条例事項・法律事項(下)

どのような事項を法律で定めるべきかについて、林修三『法令作成の常識』と大島稔彦『法令起案マニュアル』の2つの文献の記述を取り上げることにする。まず、kei-zuさんも取り上げていた、林修三・前掲書(P5〜)には、次のような記載がある。

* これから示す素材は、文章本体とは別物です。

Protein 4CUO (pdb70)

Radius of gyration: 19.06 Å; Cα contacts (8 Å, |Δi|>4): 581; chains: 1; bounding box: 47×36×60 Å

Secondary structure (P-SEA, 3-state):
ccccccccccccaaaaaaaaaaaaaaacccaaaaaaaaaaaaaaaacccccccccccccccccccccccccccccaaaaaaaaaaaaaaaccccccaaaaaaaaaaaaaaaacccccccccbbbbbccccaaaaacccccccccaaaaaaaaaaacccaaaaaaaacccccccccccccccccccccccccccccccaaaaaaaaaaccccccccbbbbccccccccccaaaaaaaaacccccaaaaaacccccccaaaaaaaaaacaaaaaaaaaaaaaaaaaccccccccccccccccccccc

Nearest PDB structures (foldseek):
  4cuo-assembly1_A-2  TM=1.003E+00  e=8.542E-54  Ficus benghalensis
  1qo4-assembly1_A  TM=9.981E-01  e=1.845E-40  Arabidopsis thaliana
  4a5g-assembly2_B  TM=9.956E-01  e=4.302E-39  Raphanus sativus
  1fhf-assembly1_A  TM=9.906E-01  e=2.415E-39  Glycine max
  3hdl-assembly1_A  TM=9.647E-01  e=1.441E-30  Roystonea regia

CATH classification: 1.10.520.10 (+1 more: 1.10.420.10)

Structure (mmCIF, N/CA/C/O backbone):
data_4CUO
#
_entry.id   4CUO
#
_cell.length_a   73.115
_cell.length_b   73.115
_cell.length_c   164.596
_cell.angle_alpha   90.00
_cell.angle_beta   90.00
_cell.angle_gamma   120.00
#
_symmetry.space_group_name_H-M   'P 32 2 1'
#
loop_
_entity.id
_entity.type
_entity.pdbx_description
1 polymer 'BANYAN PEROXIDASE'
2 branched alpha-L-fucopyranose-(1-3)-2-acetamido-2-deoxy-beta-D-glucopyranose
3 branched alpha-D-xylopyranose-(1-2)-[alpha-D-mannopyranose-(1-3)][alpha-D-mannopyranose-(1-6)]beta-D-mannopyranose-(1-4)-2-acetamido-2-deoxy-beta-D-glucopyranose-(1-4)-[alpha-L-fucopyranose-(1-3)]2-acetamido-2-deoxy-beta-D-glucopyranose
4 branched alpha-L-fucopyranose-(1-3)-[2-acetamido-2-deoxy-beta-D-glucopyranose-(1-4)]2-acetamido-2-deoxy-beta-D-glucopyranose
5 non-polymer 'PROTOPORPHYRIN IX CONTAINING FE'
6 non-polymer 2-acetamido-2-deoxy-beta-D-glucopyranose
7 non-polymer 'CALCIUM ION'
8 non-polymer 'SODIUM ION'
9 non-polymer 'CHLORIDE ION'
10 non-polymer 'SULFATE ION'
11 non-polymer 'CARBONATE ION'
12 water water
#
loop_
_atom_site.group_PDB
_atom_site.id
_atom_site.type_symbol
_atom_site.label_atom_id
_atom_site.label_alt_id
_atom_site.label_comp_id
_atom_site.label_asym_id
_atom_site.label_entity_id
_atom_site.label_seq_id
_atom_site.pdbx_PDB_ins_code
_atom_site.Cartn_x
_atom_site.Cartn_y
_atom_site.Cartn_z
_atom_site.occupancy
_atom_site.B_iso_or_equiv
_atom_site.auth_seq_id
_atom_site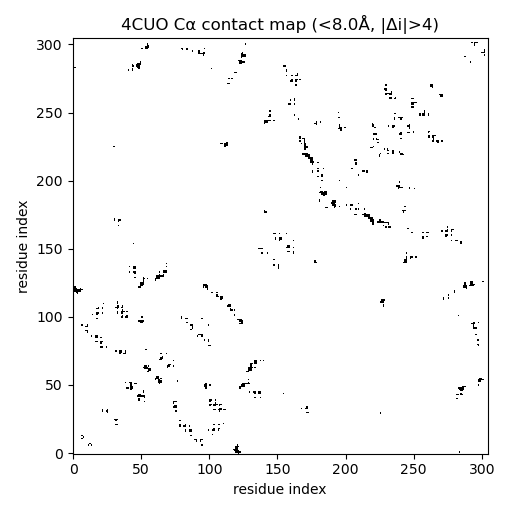.auth_comp_id
_atom_site.auth_asym_id
_atom_site.auth_atom_id
_atom_site.pdbx_PDB_model_num
ATOM 1 N N . GLN A 1 1 ? 31.339 31.055 -4.725 1.00 74.40 1 GLN A N 1
ATOM 2 C CA . GLN A 1 1 ? 32.714 30.833 -5.298 1.00 68.52 1 GLN A CA 1
ATOM 3 C C . GLN A 1 1 ? 32.962 29.322 -5.498 1.00 59.02 1 GLN A C 1
ATOM 4 O O . GLN A 1 1 ? 32.935 28.824 -6.629 1.00 54.35 1 GLN A O 1
ATOM 10 N N . LEU A 1 2 ? 33.124 28.569 -4.415 1.00 45.92 2 LEU A N 1
ATOM 11 C CA . LEU A 1 2 ? 33.062 27.106 -4.537 1.00 39.92 2 LEU A CA 1
ATOM 12 C C . LEU A 1 2 ? 31.671 26.694 -4.970 1.00 43.47 2 LEU A C 1
ATOM 13 O O . LEU A 1 2 ? 30.679 27.384 -4.660 1.00 48.45 2 LEU A O 1
ATOM 18 N N . THR A 1 3 ? 31.584 25.563 -5.659 1.00 40.89 3 THR A N 1
ATOM 19 C CA . THR A 1 3 ? 30.299 25.048 -6.120 1.00 42.58 3 THR A CA 1
ATOM 20 C C . THR A 1 3 ? 30.304 23.532 -6.194 1.00 39.43 3 THR A C 1
ATOM 21 O O . THR A 1 3 ? 31.339 22.943 -6.554 1.00 38.55 3 THR A O 1
ATOM 25 N N . PRO A 1 4 ? 29.175 22.868 -5.865 1.00 40.54 4 PRO A N 1
ATOM 26 C CA . PRO A 1 4 ? 29.196 21.407 -5.989 1.00 40.21 4 PRO A CA 1
ATOM 27 C C . PRO A 1 4 ? 29.375 20.884 -7.423 1.00 40.32 4 PRO A C 1
ATOM 28 O O . PRO A 1 4 ? 29.652 19.696 -7.599 1.00 41.15 4 PRO A O 1
ATOM 32 N N . THR A 1 5 ? 29.140 21.728 -8.430 1.00 39.85 5 THR A N 1
ATOM 33 C CA . THR A 1 5 ? 29.217 21.298 -9.815 1.00 41.42 5 THR A CA 1
ATOM 34 C C . THR A 1 5 ? 30.605 21.543 -10.436 1.00 38.79 5 THR A C 1
ATOM 35 O O . THR A 1 5 ? 30.779 21.397 -11.677 1.00 40.57 5 THR A O 1
ATOM 39 N N . PHE A 1 6 ? 31.585 21.919 -9.602 1.00 37.27 6 PHE A N 1
ATOM 40 C CA . PHE A 1 6 ? 32.904 22.345 -10.123 1.00 37.71 6 PHE A CA 1
ATOM 41 C C . PHE A 1 6 ? 33.555 21.351 -11.076 1.00 39.03 6 PHE A C 1
ATOM 42 O O . PHE A 1 6 ? 34.237 21.773 -12.042 1.00 39.00 6 PHE A O 1
ATOM 50 N N . TYR A 1 7 ? 33.358 20.053 -10.833 1.00 37.17 7 TYR A N 1
ATOM 51 C CA . TYR A 1 7 ? 33.931 19.001 -11.688 1.00 35.99 7 TYR A CA 1
ATOM 52 C C . TYR A 1 7 ? 32.937 18.324 -12.624 1.00 40.16 7 TYR A C 1
ATOM 53 O O . TYR A 1 7 ? 33.256 17.263 -13.181 1.00 41.00 7 TYR A O 1
ATOM 62 N N . ARG A 1 8 ? 31.764 18.920 -12.780 1.00 40.55 8 ARG A N 1
ATOM 63 C CA . ARG A 1 8 ? 30.692 18.241 -13.541 1.00 47.08 8 ARG A CA 1
ATOM 64 C C . ARG A 1 8 ? 31.101 17.924 -14.991 1.00 47.61 8 ARG A C 1
ATOM 65 O O . ARG A 1 8 ? 30.557 16.971 -15.587 1.00 49.39 8 ARG A O 1
ATOM 73 N N . SER A 1 9 ? 32.022 18.696 -15.533 1.00 44.67 9 SER A N 1
ATOM 74 C CA . SER A 1 9 ? 32.532 18.491 -16.905 1.00 49.19 9 SER A CA 1
ATOM 75 C C . SER A 1 9 ? 33.890 17.771 -16.856 1.00 49.91 9 SER A C 1
ATOM 76 O O . SER A 1 9 ? 34.125 16.792 -17.599 1.00 50.56 9 SER A O 1
ATOM 79 N N . THR A 1 10 ? 34.767 18.211 -15.939 1.00 40.25 10 THR A N 1
ATOM 80 C CA . THR A 1 10 ? 36.175 17.786 -15.962 1.00 39.17 10 THR A CA 1
ATOM 81 C C . THR A 1 10 ? 36.458 16.472 -15.240 1.00 39.03 10 THR A C 1
ATOM 82 O O . THR A 1 10 ? 37.481 15.805 -15.490 1.00 39.79 10 THR A O 1
ATOM 86 N N . CYS A 1 11 ? 35.646 16.139 -14.240 1.00 37.12 11 CYS A N 1
ATOM 87 C CA . CYS A 1 11 ? 35.768 14.863 -13.620 1.00 37.81 11 CYS A CA 1
ATOM 88 C C . CYS A 1 11 ? 34.425 14.469 -13.019 1.00 40.35 11 CYS A C 1
ATOM 89 O O . CYS A 1 11 ? 34.221 14.522 -11.794 1.00 38.42 11 CYS A O 1
ATOM 92 N N . PRO A 1 12 ? 33.475 14.076 -13.879 1.00 40.96 12 PRO A N 1
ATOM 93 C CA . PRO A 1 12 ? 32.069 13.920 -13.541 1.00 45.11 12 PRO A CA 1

法というものは、国家などの権力を背景として、あることをすべきこと、あるいはしてはならないことを定めて、人々に対しその遵守を強制し、もし人がその強制に反すれば刑罰その他の不利益をこれに課するということをその本質とするものといえるであろう。国家その他の公的団体の公権力を背景として、人がそれを守り、それに従って行動することを強要する規範である。そして、法令を作るということは、こういう法あるいは法規範を成分化することである。
 (中略) 
その意味で、法令を作るにあたっては、それが本当に法令としてとりあげるのにふさわしい問題かどうかをよく検討して、その性質上、法令とすることに真にふさわしいものだけをその対象にとりあげるようにすべきである。道徳律や宗教上の戒律ないしは会社、組合などの規約にまかせてよいこと、まかせるべきものを、みだりに法令の分野にとりこむべきではないし、また、政治、政策の一般的方針にまかせるべきこと、行政措置、予算措置などだけで実行できるものをみだりに法令の対象にとりあげるべきものではないというべきであろう。要するに、法の本質であるその強要性を全くもたないような内容の法令を作ることは避けるべきだということである。

この考え方は、前回(「条例事項・法律事項(上)」)取り上げた閣議決定の内容とほとんど変わらない。
引き続いて、林・前掲書(P7〜)は、次のように記載している。

行政機関の行政措置などだけでできるような何かの事業……についての5カ年計画の樹立、実施などのことも、それがよほど政治的に重要な意味をもつものでない限り、法令の内容にとりこむのは、あまり適切でないといえる。

つまり、政治的に重要な意味を持つものであれば、法令の内容に取り込むことを許容しているのである。前回取り上げた中央省庁改革等基本法は、この政治的に重要な意味を持つものといえそうである。
次に、大島・前掲書(P7)は、「法の規範としての特徴の1つは、強制の要素が強いことである」として、「人々の心の問題や自発性が尊重される分野においては、法によって強制することは適当ではない」としているが、これは林・前掲書と同じ考え方である。しかし、大島・前掲書(P8)の次の記載は、林・前掲書とは異なる記載となっている。

例えば、補助金の交付や利子補給といった優遇策も法によらなければならないが、これは強制力を背景に持つものとはいえず、財政法律主義や国民による(議会を通じての)行政監視といった要請に基づいて法という形式をとるものである。…… 
このように、現代国家においては、必ずしも法=強制力という図式が成り立つわけではなく、強要性以外の要素や理由からも法適格性が付与されることになる。これは、広く、議会という国民の代表機関が定めることが民主主義の論理から要請される、あるいは適当とされる、という判断に基づく法適格性ということができるだろう。

この違いは、本来法律で定める必要のない事項を法律で定めたことに対する後付の理由のような感じもするが、何を法で定めるべきかは、時代によって変わるものだということが一応言えそうである。
ただし、いわゆるユニーク条例については、上記の2つの文献が共に法で定めるべきでないとしている人々の心の問題や自発性が尊重される分野に踏み込んできているといえるのではないだろうか。そうすると、このユニーク条例については、振り返って条例とは何か、また法とは何かという問題を考え直さなければいけないものなのかもしれない。